| WORK REQUIRED |
Scan the entries below and say how many lines contain "polymer". Write only the number.

| DATASET RECORDS |
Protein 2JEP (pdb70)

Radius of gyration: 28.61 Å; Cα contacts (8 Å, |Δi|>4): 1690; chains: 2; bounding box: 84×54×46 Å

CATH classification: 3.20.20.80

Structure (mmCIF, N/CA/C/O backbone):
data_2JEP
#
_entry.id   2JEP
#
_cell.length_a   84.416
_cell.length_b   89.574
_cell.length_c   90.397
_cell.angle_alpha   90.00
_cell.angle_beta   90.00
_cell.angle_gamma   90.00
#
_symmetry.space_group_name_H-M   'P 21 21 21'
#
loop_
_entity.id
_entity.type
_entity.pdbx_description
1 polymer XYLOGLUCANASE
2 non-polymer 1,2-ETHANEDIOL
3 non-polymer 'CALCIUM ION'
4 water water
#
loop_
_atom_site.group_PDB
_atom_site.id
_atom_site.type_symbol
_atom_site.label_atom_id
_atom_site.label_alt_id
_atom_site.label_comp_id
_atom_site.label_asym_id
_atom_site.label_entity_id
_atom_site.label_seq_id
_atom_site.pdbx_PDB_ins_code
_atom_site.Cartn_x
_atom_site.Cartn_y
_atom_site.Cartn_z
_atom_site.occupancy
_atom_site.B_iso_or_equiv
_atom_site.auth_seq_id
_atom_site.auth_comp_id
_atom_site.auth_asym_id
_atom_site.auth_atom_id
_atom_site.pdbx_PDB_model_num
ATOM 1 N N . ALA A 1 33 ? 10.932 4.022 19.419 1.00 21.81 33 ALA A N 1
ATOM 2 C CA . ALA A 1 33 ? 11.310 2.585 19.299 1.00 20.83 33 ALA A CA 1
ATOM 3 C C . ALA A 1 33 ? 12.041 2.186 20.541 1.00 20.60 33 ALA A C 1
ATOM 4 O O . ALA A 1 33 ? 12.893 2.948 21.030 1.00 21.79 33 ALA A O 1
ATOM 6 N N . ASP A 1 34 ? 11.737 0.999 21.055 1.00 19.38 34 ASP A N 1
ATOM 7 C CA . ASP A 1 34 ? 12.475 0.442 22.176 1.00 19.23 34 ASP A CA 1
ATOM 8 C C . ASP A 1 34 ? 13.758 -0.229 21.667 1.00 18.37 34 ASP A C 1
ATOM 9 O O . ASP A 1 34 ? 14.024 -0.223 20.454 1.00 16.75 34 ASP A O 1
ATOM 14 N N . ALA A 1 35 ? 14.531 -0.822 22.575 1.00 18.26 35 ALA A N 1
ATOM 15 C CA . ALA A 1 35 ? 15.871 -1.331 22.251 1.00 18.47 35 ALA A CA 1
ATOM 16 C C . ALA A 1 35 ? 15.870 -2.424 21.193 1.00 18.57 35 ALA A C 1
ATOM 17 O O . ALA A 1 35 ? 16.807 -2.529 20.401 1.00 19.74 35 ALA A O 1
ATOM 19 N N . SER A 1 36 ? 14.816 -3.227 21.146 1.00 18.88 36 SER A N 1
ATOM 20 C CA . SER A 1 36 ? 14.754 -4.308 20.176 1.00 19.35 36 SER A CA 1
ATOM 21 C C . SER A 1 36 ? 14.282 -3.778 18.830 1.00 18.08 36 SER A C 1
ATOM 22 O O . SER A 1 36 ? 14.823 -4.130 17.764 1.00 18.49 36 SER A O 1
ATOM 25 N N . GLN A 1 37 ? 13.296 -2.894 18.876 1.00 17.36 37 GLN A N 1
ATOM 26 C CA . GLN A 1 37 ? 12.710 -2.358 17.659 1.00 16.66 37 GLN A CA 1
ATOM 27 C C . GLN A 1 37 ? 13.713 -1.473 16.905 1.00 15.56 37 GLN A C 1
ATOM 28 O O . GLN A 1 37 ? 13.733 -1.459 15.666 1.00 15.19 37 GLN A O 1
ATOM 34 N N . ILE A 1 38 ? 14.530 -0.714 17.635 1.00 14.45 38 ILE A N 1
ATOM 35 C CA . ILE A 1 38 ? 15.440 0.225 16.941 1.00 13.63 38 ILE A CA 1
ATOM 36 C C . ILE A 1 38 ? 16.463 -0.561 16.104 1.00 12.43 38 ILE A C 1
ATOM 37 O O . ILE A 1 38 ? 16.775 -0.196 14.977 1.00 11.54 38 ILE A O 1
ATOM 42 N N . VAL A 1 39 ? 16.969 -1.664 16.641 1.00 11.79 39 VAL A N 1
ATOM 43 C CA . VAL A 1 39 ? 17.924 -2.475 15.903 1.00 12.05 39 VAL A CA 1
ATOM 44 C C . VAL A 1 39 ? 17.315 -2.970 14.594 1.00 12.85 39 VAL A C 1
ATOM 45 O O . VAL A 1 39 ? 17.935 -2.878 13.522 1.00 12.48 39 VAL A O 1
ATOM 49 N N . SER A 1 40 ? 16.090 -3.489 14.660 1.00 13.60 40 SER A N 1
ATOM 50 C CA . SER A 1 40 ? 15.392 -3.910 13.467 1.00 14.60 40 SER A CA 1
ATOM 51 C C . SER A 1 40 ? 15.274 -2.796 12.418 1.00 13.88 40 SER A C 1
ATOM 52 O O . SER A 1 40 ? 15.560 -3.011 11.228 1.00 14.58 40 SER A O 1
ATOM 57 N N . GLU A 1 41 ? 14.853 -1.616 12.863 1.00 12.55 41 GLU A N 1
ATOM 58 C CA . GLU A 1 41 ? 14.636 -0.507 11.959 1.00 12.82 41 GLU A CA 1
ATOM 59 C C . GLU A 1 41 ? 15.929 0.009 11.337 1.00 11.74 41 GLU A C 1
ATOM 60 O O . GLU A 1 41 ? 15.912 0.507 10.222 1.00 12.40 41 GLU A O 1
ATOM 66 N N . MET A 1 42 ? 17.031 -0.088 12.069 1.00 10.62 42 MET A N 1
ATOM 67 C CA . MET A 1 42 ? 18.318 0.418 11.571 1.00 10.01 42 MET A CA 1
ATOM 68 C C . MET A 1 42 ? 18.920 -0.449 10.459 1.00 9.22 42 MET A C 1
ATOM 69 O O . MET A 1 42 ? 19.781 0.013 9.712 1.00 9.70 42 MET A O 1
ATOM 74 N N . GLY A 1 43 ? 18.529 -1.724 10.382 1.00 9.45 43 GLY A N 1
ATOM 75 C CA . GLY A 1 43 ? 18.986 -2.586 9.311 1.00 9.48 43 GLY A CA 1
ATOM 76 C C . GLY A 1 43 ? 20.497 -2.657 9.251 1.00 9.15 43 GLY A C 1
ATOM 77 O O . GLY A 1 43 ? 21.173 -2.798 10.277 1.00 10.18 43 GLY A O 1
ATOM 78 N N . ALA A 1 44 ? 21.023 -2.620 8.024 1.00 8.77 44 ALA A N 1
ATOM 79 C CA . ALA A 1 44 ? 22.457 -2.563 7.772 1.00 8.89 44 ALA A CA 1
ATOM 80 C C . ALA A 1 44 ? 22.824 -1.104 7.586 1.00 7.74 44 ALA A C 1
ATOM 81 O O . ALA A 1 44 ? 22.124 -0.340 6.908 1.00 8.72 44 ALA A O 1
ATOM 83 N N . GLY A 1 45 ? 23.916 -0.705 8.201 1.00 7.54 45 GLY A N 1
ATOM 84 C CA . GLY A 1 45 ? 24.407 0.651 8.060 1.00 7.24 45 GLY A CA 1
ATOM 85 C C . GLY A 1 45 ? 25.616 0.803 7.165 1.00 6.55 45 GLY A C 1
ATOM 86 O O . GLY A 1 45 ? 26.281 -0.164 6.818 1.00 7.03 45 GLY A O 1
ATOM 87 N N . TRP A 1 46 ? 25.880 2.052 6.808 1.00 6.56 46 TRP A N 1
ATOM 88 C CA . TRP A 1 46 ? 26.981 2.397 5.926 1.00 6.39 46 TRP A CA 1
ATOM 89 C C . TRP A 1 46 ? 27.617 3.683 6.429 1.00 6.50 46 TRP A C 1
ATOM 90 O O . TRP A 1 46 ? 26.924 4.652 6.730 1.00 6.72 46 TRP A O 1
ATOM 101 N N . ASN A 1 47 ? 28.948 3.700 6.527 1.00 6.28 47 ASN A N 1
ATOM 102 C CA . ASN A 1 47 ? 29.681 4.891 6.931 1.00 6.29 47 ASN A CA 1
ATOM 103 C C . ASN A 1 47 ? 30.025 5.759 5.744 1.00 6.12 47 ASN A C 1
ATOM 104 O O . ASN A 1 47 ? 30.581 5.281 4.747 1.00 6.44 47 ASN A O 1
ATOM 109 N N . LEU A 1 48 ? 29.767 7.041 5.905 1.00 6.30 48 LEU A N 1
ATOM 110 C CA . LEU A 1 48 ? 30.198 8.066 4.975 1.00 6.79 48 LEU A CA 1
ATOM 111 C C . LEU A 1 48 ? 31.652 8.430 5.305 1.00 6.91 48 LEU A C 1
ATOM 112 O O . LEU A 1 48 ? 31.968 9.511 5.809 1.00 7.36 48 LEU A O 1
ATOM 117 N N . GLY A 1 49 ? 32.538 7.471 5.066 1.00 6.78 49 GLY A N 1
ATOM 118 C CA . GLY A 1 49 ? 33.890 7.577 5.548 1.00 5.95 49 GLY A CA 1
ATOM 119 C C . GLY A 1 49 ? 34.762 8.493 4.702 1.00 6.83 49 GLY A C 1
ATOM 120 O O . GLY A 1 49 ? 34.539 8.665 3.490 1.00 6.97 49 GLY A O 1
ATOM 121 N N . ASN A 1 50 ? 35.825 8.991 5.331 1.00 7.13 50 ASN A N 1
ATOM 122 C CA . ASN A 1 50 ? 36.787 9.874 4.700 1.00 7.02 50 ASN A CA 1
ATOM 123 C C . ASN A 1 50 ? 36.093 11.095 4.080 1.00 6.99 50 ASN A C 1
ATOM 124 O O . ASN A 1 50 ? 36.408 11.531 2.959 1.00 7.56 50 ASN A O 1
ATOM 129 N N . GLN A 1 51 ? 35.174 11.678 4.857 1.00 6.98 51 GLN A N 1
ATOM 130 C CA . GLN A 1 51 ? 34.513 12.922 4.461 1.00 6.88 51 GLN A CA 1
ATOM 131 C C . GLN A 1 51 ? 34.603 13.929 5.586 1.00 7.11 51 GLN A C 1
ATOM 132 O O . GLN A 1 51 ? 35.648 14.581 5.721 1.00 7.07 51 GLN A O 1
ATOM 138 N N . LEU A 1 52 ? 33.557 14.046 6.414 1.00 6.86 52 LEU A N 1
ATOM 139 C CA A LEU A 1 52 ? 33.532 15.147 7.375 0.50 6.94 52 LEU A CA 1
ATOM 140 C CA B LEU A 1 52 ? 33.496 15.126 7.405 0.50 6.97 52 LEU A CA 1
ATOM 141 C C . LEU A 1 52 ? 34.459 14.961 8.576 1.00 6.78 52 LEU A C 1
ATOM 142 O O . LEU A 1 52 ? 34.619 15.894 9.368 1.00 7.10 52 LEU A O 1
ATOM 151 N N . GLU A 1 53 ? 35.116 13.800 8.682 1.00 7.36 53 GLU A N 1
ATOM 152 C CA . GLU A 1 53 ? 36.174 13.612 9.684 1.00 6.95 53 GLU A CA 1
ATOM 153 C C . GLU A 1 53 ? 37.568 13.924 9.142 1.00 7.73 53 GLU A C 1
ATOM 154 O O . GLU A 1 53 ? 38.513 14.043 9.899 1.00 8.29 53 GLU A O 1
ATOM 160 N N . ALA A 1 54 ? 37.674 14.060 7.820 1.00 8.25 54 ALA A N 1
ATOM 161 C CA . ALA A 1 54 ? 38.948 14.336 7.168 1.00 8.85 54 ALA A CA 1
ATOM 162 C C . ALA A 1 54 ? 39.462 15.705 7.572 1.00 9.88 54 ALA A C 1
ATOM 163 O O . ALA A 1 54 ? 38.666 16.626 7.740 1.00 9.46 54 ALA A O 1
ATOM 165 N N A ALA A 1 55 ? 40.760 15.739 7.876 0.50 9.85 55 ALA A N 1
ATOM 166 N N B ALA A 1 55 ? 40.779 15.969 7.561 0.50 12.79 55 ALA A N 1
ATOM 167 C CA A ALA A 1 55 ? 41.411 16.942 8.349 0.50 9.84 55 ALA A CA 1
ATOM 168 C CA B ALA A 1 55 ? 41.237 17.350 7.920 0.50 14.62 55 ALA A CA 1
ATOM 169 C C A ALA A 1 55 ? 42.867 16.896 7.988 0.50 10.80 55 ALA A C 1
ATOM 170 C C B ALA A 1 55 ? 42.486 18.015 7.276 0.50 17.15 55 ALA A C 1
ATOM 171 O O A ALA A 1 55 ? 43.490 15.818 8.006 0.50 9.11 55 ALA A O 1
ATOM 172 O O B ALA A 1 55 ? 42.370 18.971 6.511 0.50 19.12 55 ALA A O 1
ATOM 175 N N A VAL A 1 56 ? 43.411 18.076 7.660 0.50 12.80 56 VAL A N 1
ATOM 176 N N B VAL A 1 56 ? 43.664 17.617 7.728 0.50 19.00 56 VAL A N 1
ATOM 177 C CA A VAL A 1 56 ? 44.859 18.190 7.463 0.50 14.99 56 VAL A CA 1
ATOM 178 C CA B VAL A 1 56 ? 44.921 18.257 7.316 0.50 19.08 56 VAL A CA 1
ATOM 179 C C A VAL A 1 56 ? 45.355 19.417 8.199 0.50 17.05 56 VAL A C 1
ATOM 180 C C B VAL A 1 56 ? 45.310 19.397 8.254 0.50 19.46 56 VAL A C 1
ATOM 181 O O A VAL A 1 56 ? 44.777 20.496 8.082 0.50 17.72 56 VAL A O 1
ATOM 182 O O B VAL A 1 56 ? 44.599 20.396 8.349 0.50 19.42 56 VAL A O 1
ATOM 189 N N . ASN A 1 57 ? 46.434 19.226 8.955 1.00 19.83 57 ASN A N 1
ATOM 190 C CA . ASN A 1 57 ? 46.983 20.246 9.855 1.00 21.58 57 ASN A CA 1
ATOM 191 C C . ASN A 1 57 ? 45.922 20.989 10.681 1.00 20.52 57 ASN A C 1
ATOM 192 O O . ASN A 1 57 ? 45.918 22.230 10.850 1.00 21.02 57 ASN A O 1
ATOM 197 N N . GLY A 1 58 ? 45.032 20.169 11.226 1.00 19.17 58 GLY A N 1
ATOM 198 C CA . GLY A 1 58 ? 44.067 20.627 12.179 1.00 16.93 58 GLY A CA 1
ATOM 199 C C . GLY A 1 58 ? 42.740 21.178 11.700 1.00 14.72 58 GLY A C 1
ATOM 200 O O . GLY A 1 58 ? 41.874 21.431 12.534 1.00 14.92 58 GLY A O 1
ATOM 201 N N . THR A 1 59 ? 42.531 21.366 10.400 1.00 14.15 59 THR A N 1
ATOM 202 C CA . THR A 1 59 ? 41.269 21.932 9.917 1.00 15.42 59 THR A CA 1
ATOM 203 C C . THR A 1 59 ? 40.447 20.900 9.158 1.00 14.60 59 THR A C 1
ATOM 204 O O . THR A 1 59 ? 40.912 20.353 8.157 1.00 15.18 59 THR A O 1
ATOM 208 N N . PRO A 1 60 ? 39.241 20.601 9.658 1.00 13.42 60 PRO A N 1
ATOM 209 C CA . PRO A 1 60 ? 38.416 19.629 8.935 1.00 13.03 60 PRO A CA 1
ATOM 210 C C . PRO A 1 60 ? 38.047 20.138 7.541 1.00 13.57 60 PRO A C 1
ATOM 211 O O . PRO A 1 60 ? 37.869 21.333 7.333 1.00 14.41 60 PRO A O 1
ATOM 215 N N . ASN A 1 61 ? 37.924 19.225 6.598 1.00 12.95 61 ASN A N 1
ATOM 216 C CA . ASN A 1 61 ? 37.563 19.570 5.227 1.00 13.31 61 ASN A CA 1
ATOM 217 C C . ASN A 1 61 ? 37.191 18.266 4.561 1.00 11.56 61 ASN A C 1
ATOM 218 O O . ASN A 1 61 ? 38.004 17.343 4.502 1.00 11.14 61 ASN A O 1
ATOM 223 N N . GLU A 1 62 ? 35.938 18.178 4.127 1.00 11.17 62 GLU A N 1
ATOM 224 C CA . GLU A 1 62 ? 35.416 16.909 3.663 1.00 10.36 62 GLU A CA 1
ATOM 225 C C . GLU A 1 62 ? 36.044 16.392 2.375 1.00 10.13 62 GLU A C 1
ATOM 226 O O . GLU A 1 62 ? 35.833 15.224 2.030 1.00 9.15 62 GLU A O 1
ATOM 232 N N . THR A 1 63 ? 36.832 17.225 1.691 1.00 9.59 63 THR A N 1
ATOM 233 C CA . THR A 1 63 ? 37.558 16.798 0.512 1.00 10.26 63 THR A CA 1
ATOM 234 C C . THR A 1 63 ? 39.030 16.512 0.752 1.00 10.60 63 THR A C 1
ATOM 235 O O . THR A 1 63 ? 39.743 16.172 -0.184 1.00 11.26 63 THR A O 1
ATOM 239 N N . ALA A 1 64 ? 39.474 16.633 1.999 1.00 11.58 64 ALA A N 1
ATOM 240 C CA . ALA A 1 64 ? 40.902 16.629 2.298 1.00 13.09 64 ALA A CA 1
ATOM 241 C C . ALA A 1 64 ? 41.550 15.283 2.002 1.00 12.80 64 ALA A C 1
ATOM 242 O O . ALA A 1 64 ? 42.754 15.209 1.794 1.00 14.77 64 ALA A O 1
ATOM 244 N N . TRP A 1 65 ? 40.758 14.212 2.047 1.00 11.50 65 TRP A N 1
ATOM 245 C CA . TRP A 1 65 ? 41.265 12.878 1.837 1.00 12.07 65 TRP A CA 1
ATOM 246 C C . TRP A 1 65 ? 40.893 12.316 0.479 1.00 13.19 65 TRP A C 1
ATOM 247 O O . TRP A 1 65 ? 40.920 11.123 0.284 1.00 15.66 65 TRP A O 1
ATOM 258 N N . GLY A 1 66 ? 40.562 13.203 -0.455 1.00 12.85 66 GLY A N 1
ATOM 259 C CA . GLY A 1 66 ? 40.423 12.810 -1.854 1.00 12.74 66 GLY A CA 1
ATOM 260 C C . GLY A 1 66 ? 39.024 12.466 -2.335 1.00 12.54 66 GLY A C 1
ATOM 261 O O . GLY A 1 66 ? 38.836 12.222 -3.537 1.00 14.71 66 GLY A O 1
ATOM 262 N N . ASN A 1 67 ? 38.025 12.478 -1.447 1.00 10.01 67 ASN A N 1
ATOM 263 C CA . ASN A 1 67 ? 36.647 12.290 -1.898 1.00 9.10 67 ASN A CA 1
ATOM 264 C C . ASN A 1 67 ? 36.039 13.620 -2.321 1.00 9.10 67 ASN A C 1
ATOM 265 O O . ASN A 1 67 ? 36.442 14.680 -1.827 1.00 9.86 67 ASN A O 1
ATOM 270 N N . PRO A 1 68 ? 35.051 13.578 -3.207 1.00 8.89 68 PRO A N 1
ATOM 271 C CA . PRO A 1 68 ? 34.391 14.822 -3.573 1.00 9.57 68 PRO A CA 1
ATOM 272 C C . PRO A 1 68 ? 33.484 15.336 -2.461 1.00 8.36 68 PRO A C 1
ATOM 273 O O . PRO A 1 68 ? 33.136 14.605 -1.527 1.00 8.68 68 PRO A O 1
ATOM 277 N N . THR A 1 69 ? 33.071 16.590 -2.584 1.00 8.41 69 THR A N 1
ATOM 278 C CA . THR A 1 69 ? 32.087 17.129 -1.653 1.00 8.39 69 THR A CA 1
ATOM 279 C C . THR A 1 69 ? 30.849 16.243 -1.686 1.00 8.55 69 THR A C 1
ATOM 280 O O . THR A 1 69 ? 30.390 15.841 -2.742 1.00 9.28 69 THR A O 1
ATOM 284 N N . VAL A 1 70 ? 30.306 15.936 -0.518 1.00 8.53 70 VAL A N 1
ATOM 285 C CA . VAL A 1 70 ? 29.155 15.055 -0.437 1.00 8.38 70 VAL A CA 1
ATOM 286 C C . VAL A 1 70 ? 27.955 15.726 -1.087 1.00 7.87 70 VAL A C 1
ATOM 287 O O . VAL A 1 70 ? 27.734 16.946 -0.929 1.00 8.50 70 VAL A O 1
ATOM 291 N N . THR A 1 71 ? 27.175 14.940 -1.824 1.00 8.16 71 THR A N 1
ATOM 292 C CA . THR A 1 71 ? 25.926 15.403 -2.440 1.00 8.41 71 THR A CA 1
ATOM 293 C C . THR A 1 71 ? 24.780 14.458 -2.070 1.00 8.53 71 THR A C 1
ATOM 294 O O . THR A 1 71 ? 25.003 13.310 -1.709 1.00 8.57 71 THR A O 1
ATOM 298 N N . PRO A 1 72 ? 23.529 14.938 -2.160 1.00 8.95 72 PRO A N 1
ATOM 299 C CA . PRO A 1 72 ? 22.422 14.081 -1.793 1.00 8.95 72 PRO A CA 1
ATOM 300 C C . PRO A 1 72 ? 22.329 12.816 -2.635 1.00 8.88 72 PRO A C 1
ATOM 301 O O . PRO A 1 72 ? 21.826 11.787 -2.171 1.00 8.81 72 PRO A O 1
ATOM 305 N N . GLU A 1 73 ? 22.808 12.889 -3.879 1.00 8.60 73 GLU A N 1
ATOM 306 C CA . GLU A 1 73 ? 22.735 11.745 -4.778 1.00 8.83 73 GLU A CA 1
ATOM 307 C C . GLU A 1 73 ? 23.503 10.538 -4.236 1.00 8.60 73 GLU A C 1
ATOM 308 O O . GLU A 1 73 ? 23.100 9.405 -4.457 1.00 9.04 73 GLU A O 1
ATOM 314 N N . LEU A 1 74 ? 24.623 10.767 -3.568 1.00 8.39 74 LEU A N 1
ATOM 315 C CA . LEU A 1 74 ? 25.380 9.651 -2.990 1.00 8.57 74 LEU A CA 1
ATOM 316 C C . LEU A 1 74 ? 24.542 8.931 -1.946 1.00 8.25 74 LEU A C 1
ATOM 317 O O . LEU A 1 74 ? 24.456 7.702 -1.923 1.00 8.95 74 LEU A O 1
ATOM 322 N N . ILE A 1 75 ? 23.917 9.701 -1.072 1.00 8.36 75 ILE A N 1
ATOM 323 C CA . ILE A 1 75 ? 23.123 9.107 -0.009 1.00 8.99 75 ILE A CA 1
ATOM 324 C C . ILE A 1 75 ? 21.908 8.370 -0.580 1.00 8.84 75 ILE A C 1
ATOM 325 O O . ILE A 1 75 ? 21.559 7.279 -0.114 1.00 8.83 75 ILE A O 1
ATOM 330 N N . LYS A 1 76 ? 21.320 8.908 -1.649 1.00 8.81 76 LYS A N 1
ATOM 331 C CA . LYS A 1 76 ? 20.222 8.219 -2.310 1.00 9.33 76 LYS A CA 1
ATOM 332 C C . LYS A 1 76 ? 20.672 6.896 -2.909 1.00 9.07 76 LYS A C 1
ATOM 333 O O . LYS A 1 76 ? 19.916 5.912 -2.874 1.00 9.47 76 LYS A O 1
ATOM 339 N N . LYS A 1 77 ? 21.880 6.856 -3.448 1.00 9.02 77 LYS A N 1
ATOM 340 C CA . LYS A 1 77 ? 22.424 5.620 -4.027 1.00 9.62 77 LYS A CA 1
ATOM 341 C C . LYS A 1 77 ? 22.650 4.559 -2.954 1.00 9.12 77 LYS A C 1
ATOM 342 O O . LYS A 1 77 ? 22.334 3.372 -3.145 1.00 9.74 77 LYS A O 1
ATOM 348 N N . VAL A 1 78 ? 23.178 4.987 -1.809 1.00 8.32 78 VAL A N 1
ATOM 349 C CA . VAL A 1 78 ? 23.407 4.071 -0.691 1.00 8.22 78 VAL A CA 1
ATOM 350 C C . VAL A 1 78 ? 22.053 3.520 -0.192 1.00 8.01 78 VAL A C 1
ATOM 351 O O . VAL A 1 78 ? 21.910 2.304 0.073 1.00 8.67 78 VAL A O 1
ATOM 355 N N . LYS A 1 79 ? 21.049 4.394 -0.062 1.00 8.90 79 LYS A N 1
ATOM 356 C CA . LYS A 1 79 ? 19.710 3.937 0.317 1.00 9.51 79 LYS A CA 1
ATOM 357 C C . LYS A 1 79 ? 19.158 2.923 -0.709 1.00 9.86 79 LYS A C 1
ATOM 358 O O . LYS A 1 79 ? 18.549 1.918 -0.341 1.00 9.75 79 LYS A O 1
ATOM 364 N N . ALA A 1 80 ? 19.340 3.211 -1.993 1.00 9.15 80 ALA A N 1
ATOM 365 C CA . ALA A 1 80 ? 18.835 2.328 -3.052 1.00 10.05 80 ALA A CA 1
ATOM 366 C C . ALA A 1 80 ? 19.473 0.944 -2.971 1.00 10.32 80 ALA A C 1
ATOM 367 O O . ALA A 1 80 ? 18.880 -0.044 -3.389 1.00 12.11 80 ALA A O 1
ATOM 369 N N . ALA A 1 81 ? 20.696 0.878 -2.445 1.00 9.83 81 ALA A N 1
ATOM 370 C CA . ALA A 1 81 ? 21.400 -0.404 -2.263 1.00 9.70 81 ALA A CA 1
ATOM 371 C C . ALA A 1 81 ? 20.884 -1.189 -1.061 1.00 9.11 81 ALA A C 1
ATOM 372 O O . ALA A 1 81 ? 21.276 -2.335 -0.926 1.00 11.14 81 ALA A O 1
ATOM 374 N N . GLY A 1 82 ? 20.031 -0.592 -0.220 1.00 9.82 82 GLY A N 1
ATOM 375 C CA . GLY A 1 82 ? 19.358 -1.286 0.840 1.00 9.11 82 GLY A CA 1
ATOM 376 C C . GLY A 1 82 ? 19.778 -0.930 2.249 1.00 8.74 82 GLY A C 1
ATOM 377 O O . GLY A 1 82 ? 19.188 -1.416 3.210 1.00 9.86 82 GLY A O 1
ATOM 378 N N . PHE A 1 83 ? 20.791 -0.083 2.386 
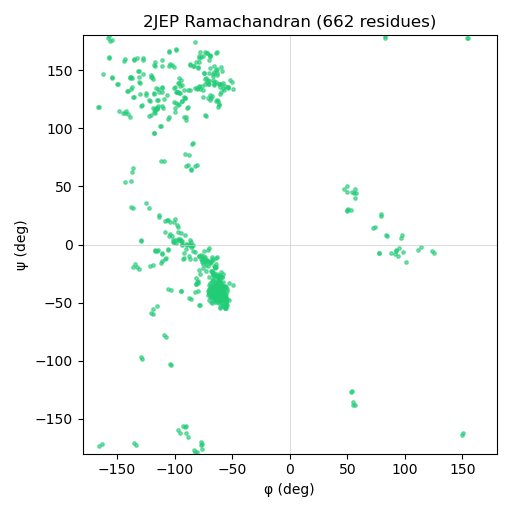1.00 8.84 83 PHE A N 1
ATOM 379 C CA . PHE A 1 83 ? 21.230 0.334 3.714 1.00 8.44 83 PHE A CA 1
ATOM 380 C C . PHE A 1 83 ? 20.158 1.244 4.328 1.00 8.86 83 PHE A C 1
ATOM 381 O O . PHE A 1 83 ? 19.597 2.109 3.641 1.00 10.06 83 PHE A O 1
ATOM 389 N N . LYS A 1 84 ? 19.912 1.079 5.629 1.00 8.39 84 LYS A N 1
ATOM 390 C CA . LYS A 1 84 ? 18.872 1.815 6.331 1.00 9.23 84 LYS A CA 1
ATOM 391 C C . LYS A 1 84 ? 19.411 2.836 7.340 1.00 8.09 84 LYS A C 1
ATOM 392 O O . LYS A 1 84 ? 18.637 3.638 7.872 1.00 8.55 84 LYS A O 1
ATOM 398 N N . SER A 1 85 ? 20.724 2.830 7.577 1.00 7.52 85 SER A N 1
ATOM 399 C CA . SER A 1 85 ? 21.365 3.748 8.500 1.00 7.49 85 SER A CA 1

| RESULT OF THE TASK |
3